**** Input for this task
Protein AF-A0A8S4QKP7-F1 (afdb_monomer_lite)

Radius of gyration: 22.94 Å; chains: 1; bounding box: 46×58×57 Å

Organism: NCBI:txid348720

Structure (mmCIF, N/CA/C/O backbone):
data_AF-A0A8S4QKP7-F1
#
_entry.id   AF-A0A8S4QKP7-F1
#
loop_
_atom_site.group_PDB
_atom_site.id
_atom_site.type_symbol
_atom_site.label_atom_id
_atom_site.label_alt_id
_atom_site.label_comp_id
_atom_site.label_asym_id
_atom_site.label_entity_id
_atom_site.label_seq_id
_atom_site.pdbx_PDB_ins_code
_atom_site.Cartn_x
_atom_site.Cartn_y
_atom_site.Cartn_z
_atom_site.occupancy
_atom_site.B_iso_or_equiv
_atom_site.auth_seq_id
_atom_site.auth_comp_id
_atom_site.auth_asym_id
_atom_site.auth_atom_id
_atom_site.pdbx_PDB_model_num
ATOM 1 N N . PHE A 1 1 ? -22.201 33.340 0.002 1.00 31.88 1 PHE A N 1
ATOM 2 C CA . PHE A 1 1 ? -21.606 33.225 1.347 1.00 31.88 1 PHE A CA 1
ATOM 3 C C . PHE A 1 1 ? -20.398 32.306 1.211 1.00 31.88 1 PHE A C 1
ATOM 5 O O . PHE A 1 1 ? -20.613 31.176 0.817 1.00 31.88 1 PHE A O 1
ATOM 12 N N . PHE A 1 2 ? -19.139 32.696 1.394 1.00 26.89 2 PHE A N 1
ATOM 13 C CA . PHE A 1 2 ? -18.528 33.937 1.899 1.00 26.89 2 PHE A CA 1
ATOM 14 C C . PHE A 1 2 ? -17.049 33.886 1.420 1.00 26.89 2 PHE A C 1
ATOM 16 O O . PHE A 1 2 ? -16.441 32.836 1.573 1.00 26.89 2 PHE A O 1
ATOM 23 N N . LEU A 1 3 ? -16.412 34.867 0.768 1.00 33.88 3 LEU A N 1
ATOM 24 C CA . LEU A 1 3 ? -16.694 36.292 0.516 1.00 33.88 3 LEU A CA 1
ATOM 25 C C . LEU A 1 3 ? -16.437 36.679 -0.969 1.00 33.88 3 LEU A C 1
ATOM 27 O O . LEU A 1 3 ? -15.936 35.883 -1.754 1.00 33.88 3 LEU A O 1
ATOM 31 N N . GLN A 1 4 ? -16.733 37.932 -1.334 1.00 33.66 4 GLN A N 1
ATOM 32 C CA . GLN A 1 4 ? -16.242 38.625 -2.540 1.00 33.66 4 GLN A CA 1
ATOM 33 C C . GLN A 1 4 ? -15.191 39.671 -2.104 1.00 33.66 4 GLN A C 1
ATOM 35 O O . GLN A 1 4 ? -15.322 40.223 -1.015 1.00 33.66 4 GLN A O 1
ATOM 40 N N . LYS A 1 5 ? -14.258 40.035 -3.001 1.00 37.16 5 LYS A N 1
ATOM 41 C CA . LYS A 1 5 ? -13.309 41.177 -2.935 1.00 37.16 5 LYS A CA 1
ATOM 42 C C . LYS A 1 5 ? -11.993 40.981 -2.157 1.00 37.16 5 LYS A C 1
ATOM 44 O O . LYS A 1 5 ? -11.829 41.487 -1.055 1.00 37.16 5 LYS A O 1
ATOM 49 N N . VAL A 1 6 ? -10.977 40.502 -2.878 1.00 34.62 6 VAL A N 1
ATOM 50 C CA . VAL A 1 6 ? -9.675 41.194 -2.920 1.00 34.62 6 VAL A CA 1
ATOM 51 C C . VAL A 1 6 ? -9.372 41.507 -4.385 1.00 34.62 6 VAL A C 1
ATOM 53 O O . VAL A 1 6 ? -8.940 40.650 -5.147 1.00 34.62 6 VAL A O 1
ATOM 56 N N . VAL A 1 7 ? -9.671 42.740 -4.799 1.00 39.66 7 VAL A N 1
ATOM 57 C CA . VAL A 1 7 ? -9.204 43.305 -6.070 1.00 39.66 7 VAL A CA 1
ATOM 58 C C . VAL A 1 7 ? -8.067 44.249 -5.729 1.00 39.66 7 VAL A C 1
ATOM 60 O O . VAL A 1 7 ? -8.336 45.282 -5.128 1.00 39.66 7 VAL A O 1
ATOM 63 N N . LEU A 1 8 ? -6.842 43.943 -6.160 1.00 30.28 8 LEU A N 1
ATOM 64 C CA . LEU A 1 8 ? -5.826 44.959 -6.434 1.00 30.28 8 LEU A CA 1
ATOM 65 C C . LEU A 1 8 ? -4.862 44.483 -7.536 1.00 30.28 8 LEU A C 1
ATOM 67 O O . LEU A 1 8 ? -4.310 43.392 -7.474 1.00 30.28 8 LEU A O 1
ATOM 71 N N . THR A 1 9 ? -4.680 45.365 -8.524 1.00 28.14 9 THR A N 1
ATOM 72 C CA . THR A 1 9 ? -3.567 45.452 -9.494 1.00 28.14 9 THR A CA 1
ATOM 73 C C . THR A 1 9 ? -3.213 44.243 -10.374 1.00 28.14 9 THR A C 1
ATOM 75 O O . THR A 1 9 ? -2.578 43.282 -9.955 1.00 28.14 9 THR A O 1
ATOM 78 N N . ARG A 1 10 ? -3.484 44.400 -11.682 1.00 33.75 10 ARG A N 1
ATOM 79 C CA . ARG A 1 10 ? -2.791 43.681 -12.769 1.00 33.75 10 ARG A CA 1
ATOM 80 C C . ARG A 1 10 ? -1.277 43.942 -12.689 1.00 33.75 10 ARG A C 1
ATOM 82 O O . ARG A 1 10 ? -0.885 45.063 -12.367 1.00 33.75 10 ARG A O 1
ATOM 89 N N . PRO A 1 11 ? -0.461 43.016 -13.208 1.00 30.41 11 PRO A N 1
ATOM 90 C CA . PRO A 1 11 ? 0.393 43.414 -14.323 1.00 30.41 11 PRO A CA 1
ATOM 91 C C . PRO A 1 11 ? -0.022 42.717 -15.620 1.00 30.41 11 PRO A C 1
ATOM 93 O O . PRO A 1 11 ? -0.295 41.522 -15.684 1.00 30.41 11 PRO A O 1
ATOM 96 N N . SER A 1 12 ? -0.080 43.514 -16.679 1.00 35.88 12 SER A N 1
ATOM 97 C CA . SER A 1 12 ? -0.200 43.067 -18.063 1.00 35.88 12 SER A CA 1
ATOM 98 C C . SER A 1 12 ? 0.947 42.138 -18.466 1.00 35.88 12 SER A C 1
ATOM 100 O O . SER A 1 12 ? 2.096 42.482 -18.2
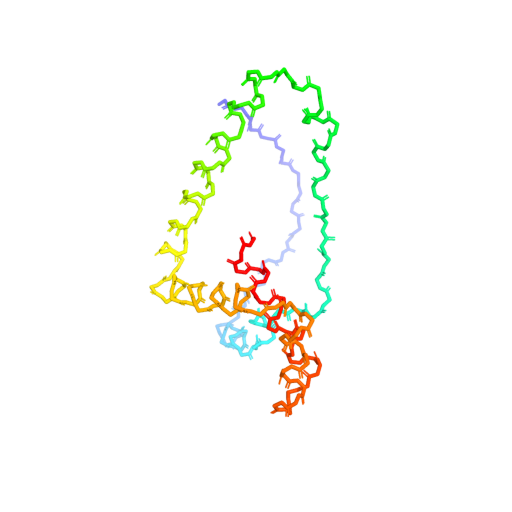04 1.00 35.88 12 SER A O 1
ATOM 102 N N . GLN A 1 13 ? 0.627 41.054 -19.182 1.00 30.27 13 GLN A N 1
ATO
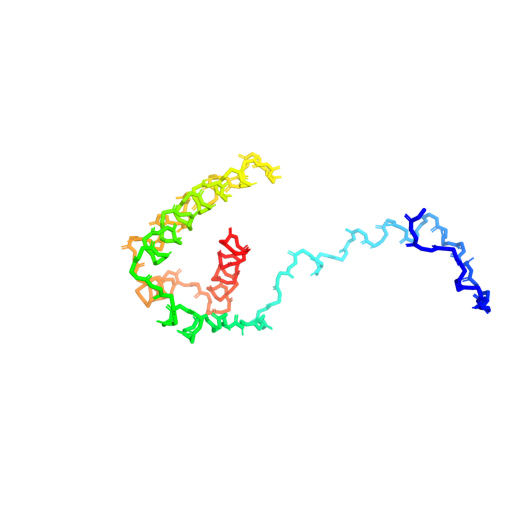M 103 C CA . GLN A 1 13 ? 1.260 40.582 -20.434 1.00 30.27 13 GLN A CA 1
ATOM 104 C C . GLN A 1 13 ? 0.843 39.116 -20.680 1.00 30.27 13 GLN A C 1
ATOM 106 O O . GLN A 1 13 ? 1.632 38.184 -20.519 1.00 30.27 13 GLN A O 1
ATOM 111 N N . THR A 1 14 ? -0.410 38.895 -21.094 1.00 32.19 14 THR A N 1
ATOM 112 C CA . THR A 1 14 ? -0.822 37.628 -21.720 1.00 32.19 14 THR A CA 1
ATOM 113 C C . THR A 1 14 ? -0.099 37.489 -23.057 1.00 32.19 14 THR A C 1
ATOM 115 O O . THR A 1 14 ? -0.586 37.954 -24.089 1.00 32.19 14 THR A O 1
ATOM 118 N N . LYS A 1 15 ? 1.087 36.875 -23.039 1.00 36.59 15 LYS A N 1
ATOM 119 C CA . LYS A 1 15 ? 1.817 36.525 -24.258 1.00 36.59 15 LYS A CA 1
ATOM 120 C C . LYS A 1 15 ? 1.025 35.448 -24.994 1.00 36.59 15 LYS A C 1
ATOM 122 O O . LYS A 1 15 ? 1.022 34.295 -24.577 1.00 36.59 15 LYS A O 1
ATOM 127 N N . PHE A 1 16 ? 0.358 35.830 -26.080 1.00 44.31 16 PHE A N 1
ATOM 128 C CA . PHE A 1 16 ? -0.209 34.878 -27.030 1.00 44.31 16 PHE A CA 1
ATOM 129 C C . PHE A 1 16 ? 0.936 34.036 -27.605 1.00 44.31 16 PHE A C 1
ATOM 131 O O . PHE A 1 16 ? 1.809 34.556 -28.304 1.00 44.31 16 PHE A O 1
ATOM 138 N N . VAL A 1 17 ? 0.977 32.752 -27.251 1.00 42.19 17 VAL A N 1
ATOM 139 C CA . VAL A 1 17 ? 2.015 31.832 -27.717 1.00 42.19 17 VAL A CA 1
ATOM 140 C C . VAL A 1 17 ? 1.520 31.188 -29.018 1.00 42.19 17 VAL A C 1
ATOM 142 O O . VAL A 1 17 ? 0.466 30.555 -28.998 1.00 42.19 17 VAL A O 1
ATOM 145 N N . PRO A 1 18 ? 2.223 31.345 -30.157 1.00 43.41 18 PRO A N 1
ATOM 146 C CA . PRO A 1 18 ? 1.777 30.771 -31.423 1.00 43.41 18 PRO A CA 1
ATOM 147 C C . PRO A 1 18 ? 1.794 29.231 -31.373 1.00 43.41 18 PRO A C 1
ATOM 149 O O . PRO A 1 18 ? 2.661 28.654 -30.706 1.00 43.41 18 PRO A O 1
ATOM 152 N N . PRO A 1 19 ? 0.898 28.548 -32.116 1.00 48.69 19 PRO A N 1
ATOM 153 C CA . PRO A 1 19 ? 0.660 27.104 -31.983 1.00 48.69 19 PRO A CA 1
ATOM 154 C C . PRO A 1 19 ? 1.903 26.233 -32.235 1.00 48.69 19 PRO A C 1
ATOM 156 O O . PRO A 1 19 ? 2.022 25.154 -31.663 1.00 48.69 19 PRO A O 1
ATOM 159 N N . ALA A 1 20 ? 2.879 26.729 -33.002 1.00 45.16 20 ALA A N 1
ATOM 160 C CA . ALA A 1 20 ? 4.152 26.050 -33.255 1.00 45.16 20 ALA A CA 1
ATOM 161 C C . ALA A 1 20 ? 5.028 25.828 -32.001 1.00 45.16 20 ALA A C 1
ATOM 163 O O . ALA A 1 20 ? 5.913 24.979 -32.027 1.00 45.16 20 ALA A O 1
ATOM 164 N N . LYS A 1 21 ? 4.805 26.553 -30.893 1.00 42.69 21 LYS A N 1
ATOM 165 C CA . LYS A 1 21 ? 5.519 26.302 -29.623 1.00 42.69 21 LYS A CA 1
ATOM 166 C C . LYS A 1 21 ? 4.840 25.271 -28.724 1.00 42.69 21 LYS A C 1
ATOM 168 O O . LYS A 1 21 ? 5.479 24.785 -27.799 1.00 42.69 21 LYS A O 1
ATOM 173 N N . LEU A 1 22 ? 3.577 24.936 -28.987 1.00 44.19 22 LEU A N 1
ATOM 174 C CA . LEU A 1 22 ? 2.831 23.972 -28.179 1.00 44.19 22 LEU A CA 1
ATOM 175 C C . LEU A 1 22 ? 3.207 22.525 -28.542 1.00 44.19 22 LEU A C 1
ATOM 177 O O . LEU A 1 22 ? 3.226 21.668 -27.670 1.00 44.19 22 LEU A O 1
ATOM 181 N N . VAL A 1 23 ? 3.603 22.282 -29.798 1.00 46.00 23 VAL A N 1
ATOM 182 C CA . VAL A 1 23 ? 4.108 20.976 -30.261 1.00 46.00 23 VAL A CA 1
ATOM 183 C C . VAL A 1 23 ? 5.508 20.637 -29.739 1.00 46.00 23 VAL A C 1
ATOM 185 O O . VAL A 1 23 ? 5.738 19.497 -29.361 1.00 46.00 23 VAL A O 1
ATOM 188 N N . HIS A 1 24 ? 6.429 21.603 -29.631 1.00 43.47 24 HIS A N 1
ATOM 189 C CA . HIS A 1 24 ? 7.785 21.310 -29.132 1.00 43.47 24 HIS A CA 1
ATOM 190 C C . HIS A 1 24 ? 7.812 21.018 -27.619 1.00 43.47 24 HIS A C 1
ATOM 192 O O . HIS A 1 24 ? 8.662 20.275 -27.147 1.00 43.47 24 HIS A O 1
ATOM 198 N N . ALA A 1 25 ? 6.831 21.529 -26.863 1.00 46.59 25 ALA A N 1
ATOM 199 C CA . ALA A 1 25 ? 6.655 21.214 -25.442 1.00 46.59 25 ALA A CA 1
ATOM 200 C C . ALA A 1 25 ? 6.214 19.755 -25.176 1.00 46.59 25 ALA A C 1
ATOM 202 O O . ALA A 1 25 ? 6.151 19.343 -24.022 1.00 46.59 25 ALA A O 1
ATOM 203 N N . MET A 1 26 ? 5.900 18.976 -26.221 1.00 48.19 26 MET A N 1
ATOM 204 C CA . MET A 1 26 ? 5.549 17.553 -26.117 1.00 48.19 26 MET A CA 1
ATOM 205 C C . MET A 1 26 ? 6.755 16.611 -26.300 1.00 48.19 26 MET A C 1
ATOM 207 O O . MET A 1 26 ? 6.588 15.398 -26.192 1.00 48.19 26 MET A O 1
ATOM 211 N N . GLU A 1 27 ? 7.959 17.134 -26.569 1.00 55.44 27 GLU A N 1
ATOM 212 C CA . GLU A 1 27 ? 9.175 16.329 -26.792 1.00 55.44 27 GLU A CA 1
ATOM 213 C C . GLU A 1 27 ? 10.153 16.312 -25.604 1.00 55.44 27 GLU A C 1
ATOM 215 O O . GLU A 1 27 ? 11.103 15.524 -25.606 1.00 55.44 27 GLU A O 1
ATOM 220 N N . ASP A 1 28 ? 9.899 17.099 -24.
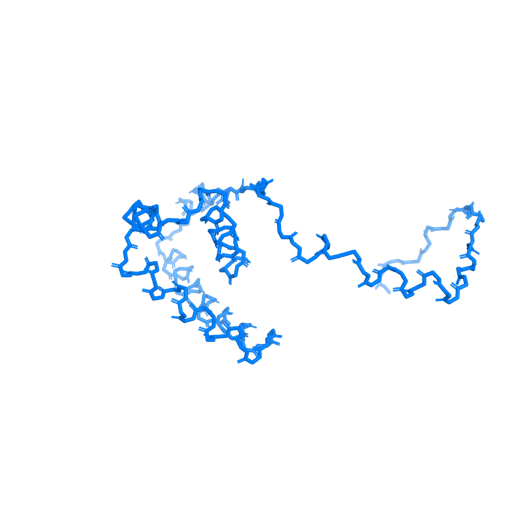553 1.00 57.09 28 ASP A N 1
ATOM 221 C CA . ASP A 1 28 ? 10.640 17.047 -23.287 1.00 57.09 28 ASP A CA 1
ATOM 222 C C . ASP A 1 28 ? 10.288 15.772 -22.496 1.00 57.09 28 ASP A C 1
ATOM 224 O O . ASP A 1 28 ? 9.529 15.773 -21.524 1.00 57.09 28 ASP A O 1
ATOM 228 N N . LYS A 1 29 ? 10.873 14.641 -22.917 1.00 64.88 29 LYS A N 1
ATOM 229 C CA . LYS A 1 29 ? 10.718 13.330 -22.255 1.00 64.88 29 LYS A CA 1
ATOM 230 C C . LYS A 1 29 ? 11.116 13.353 -20.777 1.00 64.88 29 LYS A C 1
ATOM 232 O O . LYS A 1 29 ? 10.611 12.546 -20.004 1.00 64.88 29 LYS A O 1
ATOM 237 N N . SER A 1 30 ? 11.968 14.302 -20.389 1.00 69.62 30 SER A N 1
ATOM 238 C CA . SER A 1 30 ? 12.367 14.614 -19.011 1.00 69.62 30 SER A CA 1
ATOM 239 C C . SER A 1 30 ? 11.187 14.747 -18.039 1.00 69.62 30 SER A C 1
ATOM 241 O O . SER A 1 30 ? 11.326 14.366 -16.882 1.00 69.62 30 SER A O 1
ATOM 243 N N . ILE A 1 31 ? 10.018 15.207 -18.501 1.00 71.94 31 ILE A N 1
ATOM 244 C CA . ILE A 1 31 ? 8.805 15.370 -17.679 1.00 71.94 31 ILE A CA 1
ATOM 245 C C . ILE A 1 31 ? 8.213 14.012 -17.245 1.00 71.94 31 ILE A C 1
ATOM 247 O O . ILE A 1 31 ? 7.547 13.931 -16.216 1.00 71.94 31 ILE A O 1
ATOM 251 N N . PHE A 1 32 ? 8.475 12.937 -17.996 1.00 75.00 32 PHE A N 1
ATOM 252 C CA . PHE A 1 32 ? 7.999 11.579 -17.702 1.00 75.00 32 PHE A CA 1
ATOM 253 C C . PHE A 1 32 ? 9.019 10.727 -16.926 1.00 75.00 32 PHE A C 1
ATOM 255 O O . PHE A 1 32 ? 8.741 9.566 -16.627 1.00 75.00 32 PHE A O 1
ATOM 262 N N . HIS A 1 33 ? 10.192 11.277 -16.599 1.00 75.88 33 HIS A N 1
ATOM 263 C CA . HIS A 1 33 ? 11.208 10.599 -15.796 1.00 75.88 33 HIS A CA 1
ATOM 264 C C . HIS A 1 33 ? 11.147 11.076 -14.340 1.00 75.88 33 HIS A C 1
ATOM 266 O O . HIS A 1 33 ? 11.228 12.270 -14.057 1.00 75.88 33 HIS A O 1
ATOM 272 N N . LEU A 1 34 ? 11.036 10.130 -13.405 1.00 72.50 34 LEU A N 1
ATOM 273 C CA . LEU A 1 34 ? 11.145 10.414 -11.975 1.00 72.50 34 LEU A CA 1
ATOM 274 C C . LEU A 1 34 ? 12.604 10.771 -11.626 1.00 72.50 34 LEU A C 1
ATOM 276 O O . LEU A 1 34 ? 13.518 10.090 -12.092 1.00 72.50 34 LEU A O 1
ATOM 280 N N . PRO A 1 35 ? 12.859 11.814 -10.816 1.00 76.38 35 PRO A N 1
ATOM 281 C CA . PRO A 1 35 ? 14.213 12.157 -10.398 1.00 76.38 35 PRO A CA 1
ATOM 282 C C . PRO A 1 35 ? 14.731 11.179 -9.332 1.00 76.38 35 PRO A C 1
ATOM 284 O O . PRO A 1 35 ? 14.094 10.997 -8.296 1.00 76.38 35 PRO A O 1
ATOM 287 N N . ASN A 1 36 ? 15.948 10.651 -9.512 1.00 71.44 36 ASN A N 1
ATOM 288 C CA . ASN A 1 36 ? 16.607 9.695 -8.596 1.00 71.44 36 ASN A CA 1
ATOM 289 C C . ASN A 1 36 ? 16.912 10.238 -7.177 1.00 71.44 36 ASN A C 1
ATOM 291 O O . ASN A 1 36 ? 17.553 9.552 -6.383 1.00 71.44 36 ASN A O 1
ATOM 295 N N . ASN A 1 37 ? 16.508 11.470 -6.855 1.00 73.19 37 ASN A N 1
ATOM 296 C CA . ASN A 1 37 ? 16.728 12.128 -5.566 1.00 73.19 37 ASN A CA 1
ATOM 297 C C . ASN A 1 37 ? 15.410 12.711 -5.027 1.00 73.19 37 ASN A C 1
ATOM 299 O O . ASN A 1 37 ? 15.276 13.921 -4.814 1.00 73.19 37 ASN A O 1
ATOM 303 N N . GLN A 1 38 ? 14.410 11.845 -4.865 1.00 73.31 38 GLN A N 1
ATOM 304 C CA . GLN A 1 38 ? 13.136 12.206 -4.253 1.00 73.31 38 GLN A CA 1
ATOM 305 C C . GLN A 1 38 ? 13.260 12.193 -2.723 1.00 73.31 38 GLN A C 1
ATOM 307 O O . GLN A 1 38 ? 13.814 11.266 -2.134 1.00 73.31 38 GLN A O 1
ATOM 312 N N . ARG A 1 39 ? 12.735 13.229 -2.057 1.00 73.31 39 ARG A N 1
ATOM 313 C CA . ARG A 1 39 ? 12.745 13.307 -0.588 1.00 73.31 39 ARG A CA 1
ATOM 314 C C . ARG A 1 39 ? 11.583 12.518 0.004 1.00 73.31 39 ARG A C 1
ATOM 316 O O . ARG A 1 39 ? 10.432 12.911 -0.169 1.00 73.31 39 ARG A O 1
ATOM 323 N N . PHE A 1 40 ? 11.898 11.481 0.770 1.00 77.00 40 PHE A N 1
ATOM 324 C CA . PHE A 1 40 ? 10.945 10.834 1.667 1.00 77.00 40 PHE A CA 1
ATOM 325 C C . PHE A 1 40 ? 10.769 11.662 2.945 1.00 77.00 40 PHE A C 1
ATOM 327 O O . PHE A 1 40 ? 11.729 12.232 3.468 1.00 77.00 40 PHE A O 1
ATOM 334 N N . VAL A 1 41 ? 9.536 11.731 3.446 1.00 82.88 41 VAL A N 1
ATOM 335 C CA . VAL A 1 41 ? 9.194 12.346 4.734 1.00 82.88 41 VAL A CA 1
ATOM 336 C C . VAL A 1 41 ? 8.298 11.364 5.472 1.00 82.88 41 VAL A C 1
ATOM 338 O O . VAL A 1 41 ? 7.215 11.039 4.992 1.00 82.88 41 VAL A O 1
ATOM 341 N N . GLU A 1 42 ? 8.757 10.878 6.620 1.00 82.50 42 GLU A N 1
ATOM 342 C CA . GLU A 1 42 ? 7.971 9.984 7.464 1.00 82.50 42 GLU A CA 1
********
● What is required:
Look above for the line containing "ATOM 173 N N". Output from there through the line containing "ATOM 177 O O", exactly and inclusively.

● Answer box:
ATOM 173 N N . LEU A 1 22 ? 3.577 24.936 -28.987 1.00 44.19 22 LEU A N 1
ATOM 174 C CA . LEU A 1 22 ? 2.831 23.972 -28.179 1.00 44.19 22 LEU A CA 1
ATOM 175 C C . LEU A 1 22 ? 3.207 22.525 -28.542 1.00 44.19 22 LEU A C 1
ATOM 177 O O . LEU A 1 22 ? 3.226 21.668 -27.670 1.00 44.19 22 LEU A O 1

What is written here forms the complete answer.